De fait, les travaux de Casati et Varzi viennent sous-tendre et compléter les notions de cadres de référence, mais aussi d’autres notions que nous avons rencontrées plus haut, comme, par exemple, la notion de bornage, de même qu’ils permettent d’expliquer certaines des découvertes des expériences sur la physique naïve chez les nourrissons (cf. Spelke 1994, Baillargeon et al. 1995, Bloom 2000), comme nous le verrons dans la suite du présent chapitre.

L’ontologie spatiale de Casati et Varzi, tout au moins dans l’interprétation que nous en donnons, est universelle, dans le sens où il n’est pas question qu’elle soit sujette au relativisme linguistique : à la différence des cadres de référence, on la retrouve dans toutes les langues et elle ne dépend d’aucun système linguistique spécifique. Dans cette mesure, on peut supposer que les langues (du point de vue spatial, s’entend) peuvent différer quant aux cadres de référence qu’elles utilisent, mais s’accordent sur l’ontologie spatiale qui sous-tend leur système de représentation spatiale (et, comme on le verra, leur système de représentation temporelle). D’autre part, certaines prépositions, comme nous le verrons au chapitre 5, notamment les prépositions spatiales sur et dans en français, peuvent être formalisées directement dans cette ontologie 61 , alors que d’autres (les prépositions projectives, comme à gauche, à droite, devant, derrière, etc.) doivent y adjoindre les cadres de référence.

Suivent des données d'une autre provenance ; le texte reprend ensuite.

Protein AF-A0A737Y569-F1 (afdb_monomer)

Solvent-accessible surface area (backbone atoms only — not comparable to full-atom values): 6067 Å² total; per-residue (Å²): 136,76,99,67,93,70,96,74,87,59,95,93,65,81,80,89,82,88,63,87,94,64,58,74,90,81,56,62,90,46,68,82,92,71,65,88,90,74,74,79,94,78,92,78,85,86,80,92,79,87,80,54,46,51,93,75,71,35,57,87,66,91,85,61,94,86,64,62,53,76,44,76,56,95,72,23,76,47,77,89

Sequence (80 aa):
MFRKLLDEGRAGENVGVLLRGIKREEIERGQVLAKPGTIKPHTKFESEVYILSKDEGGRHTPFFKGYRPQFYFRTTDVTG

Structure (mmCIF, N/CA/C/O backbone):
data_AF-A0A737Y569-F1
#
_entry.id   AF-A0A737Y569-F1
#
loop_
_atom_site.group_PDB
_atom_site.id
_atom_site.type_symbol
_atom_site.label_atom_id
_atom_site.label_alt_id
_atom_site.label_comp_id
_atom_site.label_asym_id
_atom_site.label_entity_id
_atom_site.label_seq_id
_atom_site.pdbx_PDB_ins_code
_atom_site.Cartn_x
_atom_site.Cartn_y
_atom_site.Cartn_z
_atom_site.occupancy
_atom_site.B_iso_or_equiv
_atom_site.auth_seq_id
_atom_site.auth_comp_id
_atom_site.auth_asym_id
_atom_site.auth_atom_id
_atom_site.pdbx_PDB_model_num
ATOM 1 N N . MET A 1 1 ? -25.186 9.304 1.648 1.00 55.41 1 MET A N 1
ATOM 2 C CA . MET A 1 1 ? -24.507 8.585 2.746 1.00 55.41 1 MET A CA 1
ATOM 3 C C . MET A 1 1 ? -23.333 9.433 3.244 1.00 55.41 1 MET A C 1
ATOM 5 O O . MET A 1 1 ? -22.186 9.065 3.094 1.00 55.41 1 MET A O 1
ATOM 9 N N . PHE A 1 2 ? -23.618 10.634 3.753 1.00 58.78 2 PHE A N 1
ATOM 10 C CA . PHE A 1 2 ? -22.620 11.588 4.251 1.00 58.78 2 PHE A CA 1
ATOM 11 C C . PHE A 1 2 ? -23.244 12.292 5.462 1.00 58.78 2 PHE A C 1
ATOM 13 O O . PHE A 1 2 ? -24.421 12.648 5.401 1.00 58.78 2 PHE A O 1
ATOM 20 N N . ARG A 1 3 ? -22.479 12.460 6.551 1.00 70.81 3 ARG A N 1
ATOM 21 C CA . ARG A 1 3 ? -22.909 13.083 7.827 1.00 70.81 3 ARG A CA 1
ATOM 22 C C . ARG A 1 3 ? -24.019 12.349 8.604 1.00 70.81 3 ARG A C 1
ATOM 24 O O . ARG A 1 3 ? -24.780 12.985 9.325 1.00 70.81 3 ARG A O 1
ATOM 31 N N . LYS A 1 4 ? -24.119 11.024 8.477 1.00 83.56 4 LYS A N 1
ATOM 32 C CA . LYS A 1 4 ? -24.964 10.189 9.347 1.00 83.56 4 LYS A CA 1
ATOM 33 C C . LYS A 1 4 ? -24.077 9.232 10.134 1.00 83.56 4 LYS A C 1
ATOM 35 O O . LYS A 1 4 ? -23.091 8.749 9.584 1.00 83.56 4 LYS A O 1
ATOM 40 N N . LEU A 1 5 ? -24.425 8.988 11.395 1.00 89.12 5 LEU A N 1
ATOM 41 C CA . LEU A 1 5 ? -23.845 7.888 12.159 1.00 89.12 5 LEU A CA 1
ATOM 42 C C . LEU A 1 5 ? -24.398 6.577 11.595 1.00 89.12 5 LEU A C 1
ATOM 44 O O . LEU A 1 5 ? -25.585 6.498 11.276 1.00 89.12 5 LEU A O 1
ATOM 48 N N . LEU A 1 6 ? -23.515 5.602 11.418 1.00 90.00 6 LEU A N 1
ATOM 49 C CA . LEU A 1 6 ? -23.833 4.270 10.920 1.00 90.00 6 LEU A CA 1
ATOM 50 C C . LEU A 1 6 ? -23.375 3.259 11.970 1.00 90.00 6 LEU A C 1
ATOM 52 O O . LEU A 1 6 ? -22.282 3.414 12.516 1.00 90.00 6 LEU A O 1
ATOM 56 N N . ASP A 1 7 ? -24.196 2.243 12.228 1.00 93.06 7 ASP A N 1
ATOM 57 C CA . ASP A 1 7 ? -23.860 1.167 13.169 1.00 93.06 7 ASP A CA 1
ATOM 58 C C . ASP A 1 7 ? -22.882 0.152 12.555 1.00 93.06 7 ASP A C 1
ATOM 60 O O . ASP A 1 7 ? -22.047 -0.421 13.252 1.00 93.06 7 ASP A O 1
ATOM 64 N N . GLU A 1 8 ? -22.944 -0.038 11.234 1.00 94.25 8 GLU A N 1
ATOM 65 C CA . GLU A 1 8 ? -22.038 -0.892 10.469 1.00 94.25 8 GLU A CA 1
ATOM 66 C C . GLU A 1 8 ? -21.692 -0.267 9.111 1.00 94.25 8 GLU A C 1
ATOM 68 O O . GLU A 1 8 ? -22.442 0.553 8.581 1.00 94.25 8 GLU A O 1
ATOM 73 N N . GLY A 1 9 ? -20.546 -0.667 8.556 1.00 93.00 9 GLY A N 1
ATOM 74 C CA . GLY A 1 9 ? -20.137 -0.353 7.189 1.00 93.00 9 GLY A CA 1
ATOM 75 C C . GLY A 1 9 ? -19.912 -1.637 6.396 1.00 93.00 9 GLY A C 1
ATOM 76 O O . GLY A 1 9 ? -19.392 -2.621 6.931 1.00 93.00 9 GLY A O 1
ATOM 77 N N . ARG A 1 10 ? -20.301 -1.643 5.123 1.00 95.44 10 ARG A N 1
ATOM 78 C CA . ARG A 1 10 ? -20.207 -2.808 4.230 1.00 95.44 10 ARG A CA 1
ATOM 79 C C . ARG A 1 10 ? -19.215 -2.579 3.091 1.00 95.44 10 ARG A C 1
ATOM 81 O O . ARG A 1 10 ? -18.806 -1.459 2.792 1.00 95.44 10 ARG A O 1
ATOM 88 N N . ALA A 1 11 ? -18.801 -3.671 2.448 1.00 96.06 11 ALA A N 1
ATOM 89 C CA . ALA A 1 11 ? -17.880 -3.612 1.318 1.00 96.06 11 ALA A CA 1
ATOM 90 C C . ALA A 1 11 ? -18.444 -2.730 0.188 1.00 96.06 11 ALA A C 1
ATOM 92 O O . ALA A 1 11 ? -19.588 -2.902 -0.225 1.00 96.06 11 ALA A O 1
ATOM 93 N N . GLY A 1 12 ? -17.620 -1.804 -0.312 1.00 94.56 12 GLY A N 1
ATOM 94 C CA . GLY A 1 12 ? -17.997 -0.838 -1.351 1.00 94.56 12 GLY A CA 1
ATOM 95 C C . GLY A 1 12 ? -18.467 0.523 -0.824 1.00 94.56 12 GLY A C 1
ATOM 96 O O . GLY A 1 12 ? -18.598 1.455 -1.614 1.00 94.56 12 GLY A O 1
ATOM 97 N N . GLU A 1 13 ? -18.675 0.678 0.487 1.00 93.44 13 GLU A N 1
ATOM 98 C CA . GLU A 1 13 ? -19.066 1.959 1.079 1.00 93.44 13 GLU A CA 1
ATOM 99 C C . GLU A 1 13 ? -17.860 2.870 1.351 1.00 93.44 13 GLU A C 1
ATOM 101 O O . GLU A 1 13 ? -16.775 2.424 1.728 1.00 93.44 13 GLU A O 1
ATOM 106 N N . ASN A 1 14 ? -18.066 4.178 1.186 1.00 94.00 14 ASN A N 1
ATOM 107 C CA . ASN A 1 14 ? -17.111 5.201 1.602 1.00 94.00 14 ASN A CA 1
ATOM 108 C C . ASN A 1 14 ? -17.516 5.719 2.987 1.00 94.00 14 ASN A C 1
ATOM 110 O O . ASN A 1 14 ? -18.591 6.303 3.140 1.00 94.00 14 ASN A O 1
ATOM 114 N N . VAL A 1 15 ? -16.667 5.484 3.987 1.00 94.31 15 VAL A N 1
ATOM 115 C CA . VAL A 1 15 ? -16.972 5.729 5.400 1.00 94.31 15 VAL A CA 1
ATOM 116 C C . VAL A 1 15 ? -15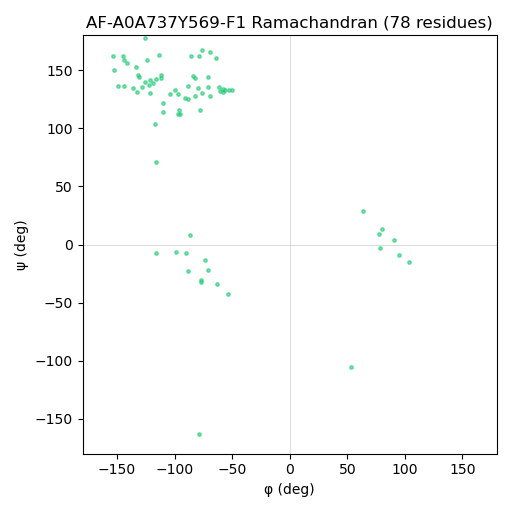.831 6.458 6.107 1.00 94.31 15 VAL A C 1
ATOM 118 O O . VAL A 1 15 ? -14.663 6.324 5.749 1.00 94.31 15 VAL A O 1
ATOM 121 N N . GLY A 1 16 ? -16.175 7.205 7.155 1.00 94.19 16 GLY A N 1
ATOM 122 C CA . GLY A 1 16 ? -15.217 7.659 8.161 1.00 94.19 16 GLY A CA 1
ATOM 123 C C . GLY A 1 16 ? -15.259 6.723 9.365 1.00 94.19 16 GLY A C 1
ATOM 124 O O . GLY A 1 16 ? -16.340 6.462 9.889 1.00 94.19 16 GLY A O 1
ATOM 125 N N . VAL A 1 17 ? -14.101 6.235 9.812 1.00 94.62 17 VAL A N 1
ATOM 126 C CA . VAL A 1 17 ? -13.992 5.336 10.970 1.00 94.62 17 VAL A CA 1
ATOM 127 C C . VAL A 1 17 ? -13.322 6.076 12.120 1.00 94.62 17 VAL A C 1
ATOM 129 O O . VAL A 1 17 ? -12.196 6.552 11.987 1.00 94.62 17 VAL A O 1
ATOM 132 N N . LEU A 1 18 ? -14.009 6.171 13.259 1.00 94.75 18 LEU A N 1
ATOM 133 C CA . LEU A 1 18 ? -13.432 6.730 14.478 1.00 94.75 18 LEU A CA 1
ATOM 134 C C . LEU A 1 18 ? -12.520 5.688 15.142 1.00 94.75 18 LEU A C 1
ATOM 136 O O . LEU A 1 18 ? -12.991 4.648 15.599 1.00 94.75 18 LEU A O 1
ATOM 140 N N . LEU A 1 19 ? -11.222 5.984 15.227 1.00 96.12 19 LEU A N 1
ATOM 141 C CA . LEU A 1 19 ? -10.234 5.133 15.891 1.00 96.12 19 LEU A CA 1
ATOM 142 C C . LEU A 1 19 ? -9.986 5.634 17.313 1.00 96.12 19 LEU A C 1
ATOM 144 O O .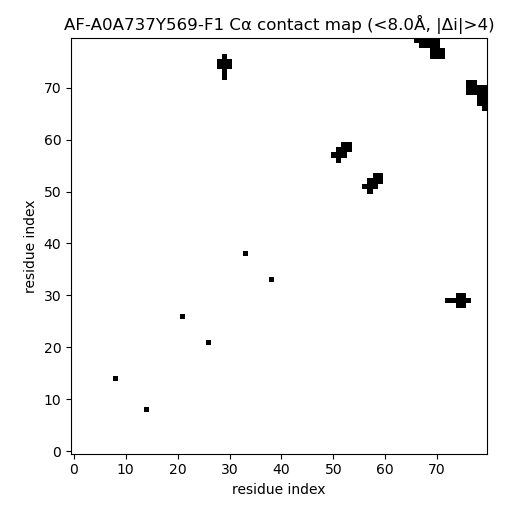 LEU A 1 19 ? -9.454 6.724 17.527 1.00 96.12 19 LEU A O 1
ATOM 148 N N . ARG A 1 20 ? -10.394 4.845 18.307 1.00 97.12 20 ARG A N 1
ATOM 149 C CA . ARG A 1 20 ? -10.251 5.227 19.714 1.00 97.12 20 ARG A CA 1
ATOM 150 C C . ARG A 1 20 ? -8.778 5.232 20.125 1.00 97.12 20 ARG A C 1
ATOM 152 O O . ARG A 1 20 ? -8.105 4.217 20.000 1.00 97.12 20 ARG A O 1
ATOM 159 N N . GLY A 1 21 ? -8.329 6.347 20.700 1.00 96.44 21 GLY A N 1
ATOM 160 C CA . GLY A 1 21 ? -7.003 6.458 21.319 1.00 96.44 21 GLY A CA 1
ATOM 161 C C . GLY A 1 21 ? -5.843 6.627 20.340 1.00 96.44 21 GLY A C 1
ATOM 162 O O . GLY A 1 21 ? -4.703 6.576 20.777 1.00 96.44 21 GLY A O 1
ATOM 163 N N . ILE A 1 22 ? -6.130 6.841 19.056 1.00 97.06 22 ILE A N 1
ATOM 164 C CA . ILE A 1 22 ? -5.130 7.063 18.013 1.00 97.06 22 ILE A CA 1
ATOM 165 C C . ILE A 1 22 ? -5.094 8.547 17.667 1.00 97.06 22 ILE A C 1
ATOM 167 O O . ILE A 1 22 ? -6.137 9.159 17.409 1.00 97.06 22 ILE A O 1
ATOM 171 N N . LYS A 1 23 ? -3.900 9.133 17.663 1.00 96.19 23 LYS A N 1
ATOM 172 C CA . LYS A 1 23 ? -3.675 10.505 17.215 1.00 96.19 23 LYS A CA 1
ATOM 173 C C . LYS A 1 23 ? -3.475 10.559 15.706 1.00 96.19 23 LYS A C 1
A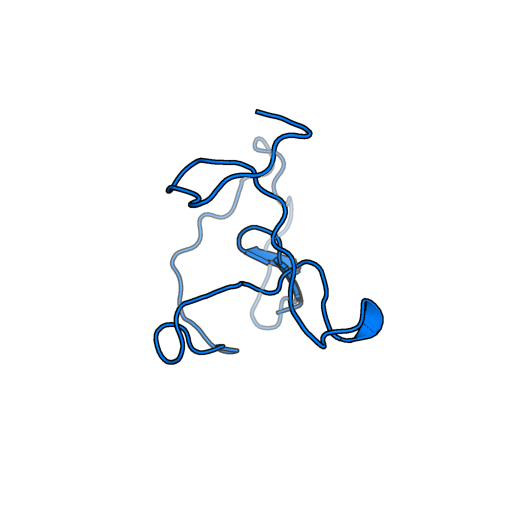TOM 175 O O . LYS A 1 23 ? -3.179 9.563 15.053 1.00 96.19 23 LYS A O 1
ATOM 180 N N . ARG A 1 24 ? -3.629 11.753 15.134 1.00 93.56 24 ARG A N 1
ATOM 181 C CA . ARG A 1 24 ? -3.542 11.952 13.682 1.00 93.56 24 ARG A CA 1
ATOM 182 C C . ARG A 1 24 ? -2.153 11.622 13.137 1.00 93.56 24 ARG A C 1
ATOM 184 O O . ARG A 1 24 ? -2.058 11.147 12.019 1.00 93.56 24 ARG A O 1
ATOM 191 N N . GLU A 1 25 ? -1.107 11.883 13.908 1.00 96.50 25 GLU A N 1
ATOM 192 C CA . GLU A 1 25 ? 0.290 11.614 13.562 1.00 96.50 25 GLU A CA 1
ATOM 193 C C . GLU A 1 25 ? 0.679 10.128 13.624 1.00 96.50 25 GLU A C 1
ATOM 195 O O . GLU A 1 25 ? 1.730 9.755 13.116 1.00 96.50 25 GLU A O 1
ATOM 200 N N . GLU A 1 26 ? -0.154 9.276 14.227 1.00 96.44 26 GLU A N 1
ATOM 201 C CA . GLU A 1 26 ? 0.089 7.830 14.329 1.00 96.44 26 GLU A CA 1
ATOM 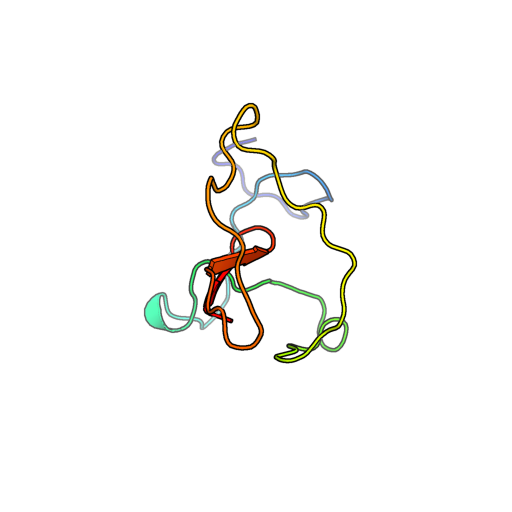202 C C . GLU A 1 26 ? -0.492 7.049 13.142 1.00 96.44 26 GLU A C 1
ATOM 204 O O . GLU A 1 26 ? -0.271 5.842 13.023 1.00 96.44 26 GLU A O 1
ATOM 209 N N . ILE A 1 27 ? -1.248 7.726 12.272 1.00 96.62 27 ILE A N 1
ATOM 210 C CA . ILE A 1 27 ? -1.883 7.134 11.099 1.00 96.62 27 ILE A CA 1
ATOM 211 C C . ILE A 1 27 ? -1.642 7.970 9.855 1.00 96.62 27 ILE A C 1
ATOM 213 O O . ILE A 1 27 ? -1.642 9.198 9.881 1.00 96.62 27 ILE A O 1
ATOM 217 N N . GLU A 1 28 ? -1.508 7.294 8.726 1.00 96.56 28 GLU A N 1
ATOM 218 C CA . GLU A 1 28 ? -1.268 7.963 7.457 1.00 96.56 28 GLU A CA 1
ATOM 219 C C . GLU A 1 28 ? -1.956 7.266 6.290 1.00 96.56 28 GLU A C 1
ATOM 221 O O . GLU A 1 28 ? -2.379 6.105 6.347 1.00 96.56 28 GLU A O 1
ATOM 226 N N . ARG A 1 29 ? -2.083 8.013 5.194 1.00 96.62 29 ARG A N 1
ATOM 227 C CA . ARG A 1 29 ? -2.573 7.466 3.936 1.00 96.62 29 ARG A CA 1
ATOM 228 C C . ARG A 1 29 ? -1.620 6.364 3.469 1.00 96.62 29 ARG A C 1
ATOM 230 O O . ARG A 1 29 ? -0.413 6.539 3.480 1.00 96.62 29 ARG A O 1
ATOM 237 N N . GLY A 1 30 ? -2.193 5.251 3.021 1.00 95.69 30 GLY A N 1
ATOM 238 C CA . GLY A 1 30 ? -1.433 4.073 2.600 1.00 95.69 30 GLY A CA 1
ATOM 239 C C . GLY A 1 30 ? -1.448 2.943 3.628 1.00 95.69 30 GLY A C 1
ATOM 240 O O . GLY A 1 30 ? -1.174 1.801 3.269 1.00 95.69 30 GLY A O 1
ATOM 241 N N . GLN A 1 31 ? -1.852 3.213 4.868 1.00 97.06 31 GLN A N 1
ATOM 242 C CA . GLN A 1 31 ? -2.176 2.166 5.833 1.00 97.06 31 GLN A CA 1
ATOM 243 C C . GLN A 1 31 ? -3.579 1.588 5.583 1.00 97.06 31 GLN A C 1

Dans ce chapitre, nous commencerons par exposer l’ontologie de Casati et Varzi, avant de montrer comment elle sous-tend un certain nombre de notions que nous avons rencontrées précédemment et comment on peut lui adjoindre les cadres de référence.

Notes
61.

Nous n’avons pas oublié que certaines langues (notamment certaines des langues maya, décrites par Levinson, 1996, 2003), dont il a été question à la fin du chapitre précédent — cf. § 3.2.5 — n’ont pas ces prépositions dites topologiques. Nous en discuterons au chapitre 5.